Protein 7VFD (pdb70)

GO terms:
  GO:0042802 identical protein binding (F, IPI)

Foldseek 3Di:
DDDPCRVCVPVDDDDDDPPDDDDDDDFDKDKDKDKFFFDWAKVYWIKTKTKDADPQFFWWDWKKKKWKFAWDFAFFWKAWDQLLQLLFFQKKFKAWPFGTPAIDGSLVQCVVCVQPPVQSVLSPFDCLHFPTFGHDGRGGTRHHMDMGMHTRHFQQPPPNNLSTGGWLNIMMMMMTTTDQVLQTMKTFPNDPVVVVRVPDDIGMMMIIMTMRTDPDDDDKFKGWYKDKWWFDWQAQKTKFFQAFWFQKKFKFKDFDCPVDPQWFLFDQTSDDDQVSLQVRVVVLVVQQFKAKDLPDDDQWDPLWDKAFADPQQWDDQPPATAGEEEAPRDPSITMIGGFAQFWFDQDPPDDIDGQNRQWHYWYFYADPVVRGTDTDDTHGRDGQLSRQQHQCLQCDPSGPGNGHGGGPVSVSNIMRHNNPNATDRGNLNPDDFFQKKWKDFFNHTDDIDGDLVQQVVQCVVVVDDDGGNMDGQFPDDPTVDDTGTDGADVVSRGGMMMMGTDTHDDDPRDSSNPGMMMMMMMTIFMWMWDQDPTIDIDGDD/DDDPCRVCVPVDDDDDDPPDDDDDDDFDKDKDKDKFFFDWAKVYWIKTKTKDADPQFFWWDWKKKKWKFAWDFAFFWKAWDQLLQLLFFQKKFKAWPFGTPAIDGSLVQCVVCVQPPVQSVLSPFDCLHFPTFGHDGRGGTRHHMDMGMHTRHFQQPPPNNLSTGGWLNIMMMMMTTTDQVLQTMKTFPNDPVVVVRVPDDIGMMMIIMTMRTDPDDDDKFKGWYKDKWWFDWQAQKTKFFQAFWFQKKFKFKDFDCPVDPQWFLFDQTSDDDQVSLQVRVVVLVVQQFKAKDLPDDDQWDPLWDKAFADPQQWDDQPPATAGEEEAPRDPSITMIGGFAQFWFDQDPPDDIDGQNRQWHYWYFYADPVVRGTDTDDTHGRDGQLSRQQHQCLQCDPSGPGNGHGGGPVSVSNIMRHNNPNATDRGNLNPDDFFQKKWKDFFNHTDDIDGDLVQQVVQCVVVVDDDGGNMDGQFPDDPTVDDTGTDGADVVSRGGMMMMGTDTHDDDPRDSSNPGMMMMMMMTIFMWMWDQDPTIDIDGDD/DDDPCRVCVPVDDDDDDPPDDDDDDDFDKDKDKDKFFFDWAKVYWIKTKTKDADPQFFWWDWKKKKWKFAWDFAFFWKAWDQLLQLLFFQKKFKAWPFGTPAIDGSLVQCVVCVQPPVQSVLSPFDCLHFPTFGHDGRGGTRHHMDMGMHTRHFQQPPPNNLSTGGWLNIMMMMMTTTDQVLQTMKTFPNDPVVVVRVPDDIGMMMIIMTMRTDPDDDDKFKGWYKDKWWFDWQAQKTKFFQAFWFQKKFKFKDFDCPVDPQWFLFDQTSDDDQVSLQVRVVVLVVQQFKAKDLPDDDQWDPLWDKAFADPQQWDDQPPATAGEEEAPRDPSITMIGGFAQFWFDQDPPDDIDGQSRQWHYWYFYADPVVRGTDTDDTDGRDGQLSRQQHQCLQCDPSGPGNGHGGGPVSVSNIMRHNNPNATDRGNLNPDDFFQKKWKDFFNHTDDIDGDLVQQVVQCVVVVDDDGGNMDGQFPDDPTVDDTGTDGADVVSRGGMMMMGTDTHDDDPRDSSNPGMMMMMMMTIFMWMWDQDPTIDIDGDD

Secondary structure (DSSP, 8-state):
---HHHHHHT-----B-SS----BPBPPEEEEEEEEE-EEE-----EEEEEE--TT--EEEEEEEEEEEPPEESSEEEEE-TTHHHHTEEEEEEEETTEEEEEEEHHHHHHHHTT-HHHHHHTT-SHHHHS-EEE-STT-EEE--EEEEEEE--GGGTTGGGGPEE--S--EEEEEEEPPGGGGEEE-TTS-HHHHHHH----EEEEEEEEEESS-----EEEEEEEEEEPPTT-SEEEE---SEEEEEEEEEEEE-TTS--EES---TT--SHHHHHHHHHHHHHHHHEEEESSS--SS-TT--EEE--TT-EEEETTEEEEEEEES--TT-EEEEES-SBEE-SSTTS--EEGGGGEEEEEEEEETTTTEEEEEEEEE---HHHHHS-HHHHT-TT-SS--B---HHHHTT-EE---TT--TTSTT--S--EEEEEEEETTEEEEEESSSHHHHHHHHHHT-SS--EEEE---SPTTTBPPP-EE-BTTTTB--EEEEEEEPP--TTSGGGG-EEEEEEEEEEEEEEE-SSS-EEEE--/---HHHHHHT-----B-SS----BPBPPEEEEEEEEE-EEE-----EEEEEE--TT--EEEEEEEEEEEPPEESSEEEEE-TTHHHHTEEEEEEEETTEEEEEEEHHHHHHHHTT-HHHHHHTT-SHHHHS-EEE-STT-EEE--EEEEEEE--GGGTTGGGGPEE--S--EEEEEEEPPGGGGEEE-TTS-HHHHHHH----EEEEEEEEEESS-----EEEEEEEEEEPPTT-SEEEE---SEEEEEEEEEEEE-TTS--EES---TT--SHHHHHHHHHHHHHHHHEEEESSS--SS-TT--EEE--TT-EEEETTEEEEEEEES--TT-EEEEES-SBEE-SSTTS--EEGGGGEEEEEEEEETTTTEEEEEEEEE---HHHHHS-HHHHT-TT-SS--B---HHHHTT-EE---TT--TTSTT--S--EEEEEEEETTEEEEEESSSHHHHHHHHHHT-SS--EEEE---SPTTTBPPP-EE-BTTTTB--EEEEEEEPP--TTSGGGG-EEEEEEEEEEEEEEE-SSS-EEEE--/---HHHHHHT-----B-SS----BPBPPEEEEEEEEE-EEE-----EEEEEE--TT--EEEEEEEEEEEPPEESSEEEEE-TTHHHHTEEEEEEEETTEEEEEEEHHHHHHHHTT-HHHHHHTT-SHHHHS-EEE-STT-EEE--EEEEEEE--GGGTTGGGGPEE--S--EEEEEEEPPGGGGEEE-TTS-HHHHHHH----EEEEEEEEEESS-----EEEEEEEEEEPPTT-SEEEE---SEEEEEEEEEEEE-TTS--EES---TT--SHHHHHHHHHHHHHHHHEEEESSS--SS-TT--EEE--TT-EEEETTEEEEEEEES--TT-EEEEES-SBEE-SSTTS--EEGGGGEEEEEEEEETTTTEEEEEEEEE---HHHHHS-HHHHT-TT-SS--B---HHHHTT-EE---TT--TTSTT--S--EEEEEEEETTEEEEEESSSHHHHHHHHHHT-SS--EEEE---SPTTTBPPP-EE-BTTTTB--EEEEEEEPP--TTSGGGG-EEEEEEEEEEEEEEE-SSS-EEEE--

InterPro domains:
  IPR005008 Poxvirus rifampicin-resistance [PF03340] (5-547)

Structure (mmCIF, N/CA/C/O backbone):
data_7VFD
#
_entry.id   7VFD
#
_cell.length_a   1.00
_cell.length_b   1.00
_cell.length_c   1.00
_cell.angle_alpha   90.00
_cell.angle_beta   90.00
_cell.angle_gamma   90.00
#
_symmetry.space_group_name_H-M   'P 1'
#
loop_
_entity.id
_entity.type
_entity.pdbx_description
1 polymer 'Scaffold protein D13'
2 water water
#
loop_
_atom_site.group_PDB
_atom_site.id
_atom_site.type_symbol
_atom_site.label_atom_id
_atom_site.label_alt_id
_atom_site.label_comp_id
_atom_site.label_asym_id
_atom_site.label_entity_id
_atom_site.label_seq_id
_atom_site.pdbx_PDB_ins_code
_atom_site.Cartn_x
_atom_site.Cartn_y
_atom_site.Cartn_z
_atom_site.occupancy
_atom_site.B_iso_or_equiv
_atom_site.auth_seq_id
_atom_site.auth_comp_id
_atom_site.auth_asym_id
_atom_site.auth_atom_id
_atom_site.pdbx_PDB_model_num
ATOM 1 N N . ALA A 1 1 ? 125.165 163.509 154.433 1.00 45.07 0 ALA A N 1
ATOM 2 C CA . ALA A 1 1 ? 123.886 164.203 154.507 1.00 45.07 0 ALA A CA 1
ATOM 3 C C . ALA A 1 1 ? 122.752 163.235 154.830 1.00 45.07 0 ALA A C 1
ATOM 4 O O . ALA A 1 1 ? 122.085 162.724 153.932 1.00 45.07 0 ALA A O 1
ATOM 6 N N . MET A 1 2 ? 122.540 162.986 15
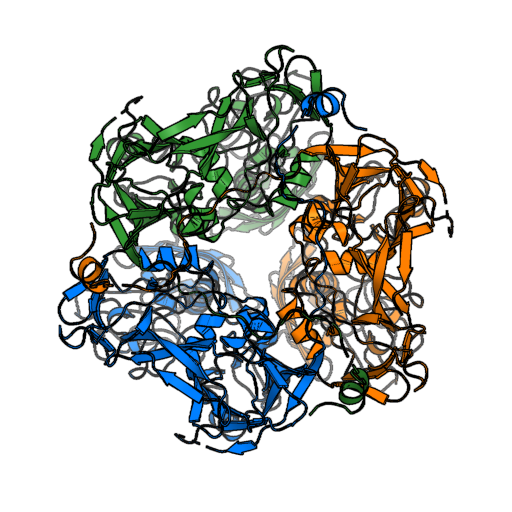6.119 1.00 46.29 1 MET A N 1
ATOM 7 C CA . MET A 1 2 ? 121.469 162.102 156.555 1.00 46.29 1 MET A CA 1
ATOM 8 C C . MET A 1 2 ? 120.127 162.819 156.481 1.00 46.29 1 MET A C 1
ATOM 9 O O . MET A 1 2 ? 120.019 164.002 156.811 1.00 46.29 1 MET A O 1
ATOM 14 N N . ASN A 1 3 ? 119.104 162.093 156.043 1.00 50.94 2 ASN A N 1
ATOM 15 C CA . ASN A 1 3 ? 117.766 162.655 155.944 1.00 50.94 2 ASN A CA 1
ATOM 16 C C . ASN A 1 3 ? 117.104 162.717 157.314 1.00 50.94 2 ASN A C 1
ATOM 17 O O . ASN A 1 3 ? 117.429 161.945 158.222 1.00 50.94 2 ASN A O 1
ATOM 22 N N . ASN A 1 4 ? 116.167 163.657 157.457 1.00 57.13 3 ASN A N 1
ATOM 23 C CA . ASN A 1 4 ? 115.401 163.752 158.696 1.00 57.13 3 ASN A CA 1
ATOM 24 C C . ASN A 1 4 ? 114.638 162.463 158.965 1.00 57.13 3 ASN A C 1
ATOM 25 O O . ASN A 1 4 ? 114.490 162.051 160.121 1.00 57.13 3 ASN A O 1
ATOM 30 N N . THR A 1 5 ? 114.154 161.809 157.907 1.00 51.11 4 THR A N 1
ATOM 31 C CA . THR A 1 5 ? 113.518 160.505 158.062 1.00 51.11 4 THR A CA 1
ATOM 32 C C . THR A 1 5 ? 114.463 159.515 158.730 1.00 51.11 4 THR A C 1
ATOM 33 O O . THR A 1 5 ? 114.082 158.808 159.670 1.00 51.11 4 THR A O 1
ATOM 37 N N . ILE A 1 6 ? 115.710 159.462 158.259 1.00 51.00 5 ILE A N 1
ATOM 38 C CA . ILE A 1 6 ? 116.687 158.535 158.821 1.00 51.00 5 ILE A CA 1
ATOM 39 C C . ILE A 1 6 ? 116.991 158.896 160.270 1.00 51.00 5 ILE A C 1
- - -
The required output is each line from the one with "ATOM 16 C C" through the end of the material above, repeated exactly with both ends included.

ATOM 16 C C . ASN A 1 3 ? 117.104 162.717 157.314 1.00 50.94 2 ASN A C 1
ATOM 17 O O . ASN A 1 3 ? 117.429 161.945 158.222 1.00 50.94 2 ASN A O 1
ATOM 22 N N . ASN A 1 4 ? 116.167 163.657 157.457 1.00 57.13 3 ASN A N 1
ATOM 23 C CA . ASN A 1 4 ? 115.401 163.752 158.696 1.00 57.13 3 ASN A CA 1
ATOM 24 C C . ASN A 1 4 ? 114.638 162.463 158.965 1.00 57.13 3 ASN A C 1
ATOM 25 O O . ASN A 1 4 ? 114.490 162.051 160.121 1.00 57.13 3 ASN A O 1
ATOM 30 N N . THR A 1 5 ? 114.154 161.809 157.907 1.00 51.11 4 THR A N 1
ATOM 31 C CA . THR A 1 5 ? 113.518 160.505 158.062 1.00 51.11 4 THR A CA 1
ATOM 32 C C . THR A 1 5 ? 114.463 159.515 158.730 1.00 51.11 4 THR A C 1
ATOM 33 O O . THR A 1 5 ? 114.082 158.808 159.670 1.00 51.11 4 THR A O 1
ATOM 37 N N . ILE A 1 6 ? 115.710 159.462 158.259 1.00 51.00 5 ILE A N 1
ATOM 38 C CA . ILE A 1 6 ? 116.687 158.535 158.821 1.00 51.00 5 ILE A CA 1
ATOM 39 C C . ILE A 1 6 ? 116.991 158.896 160.270 1.00 51.00 5 ILE A C 1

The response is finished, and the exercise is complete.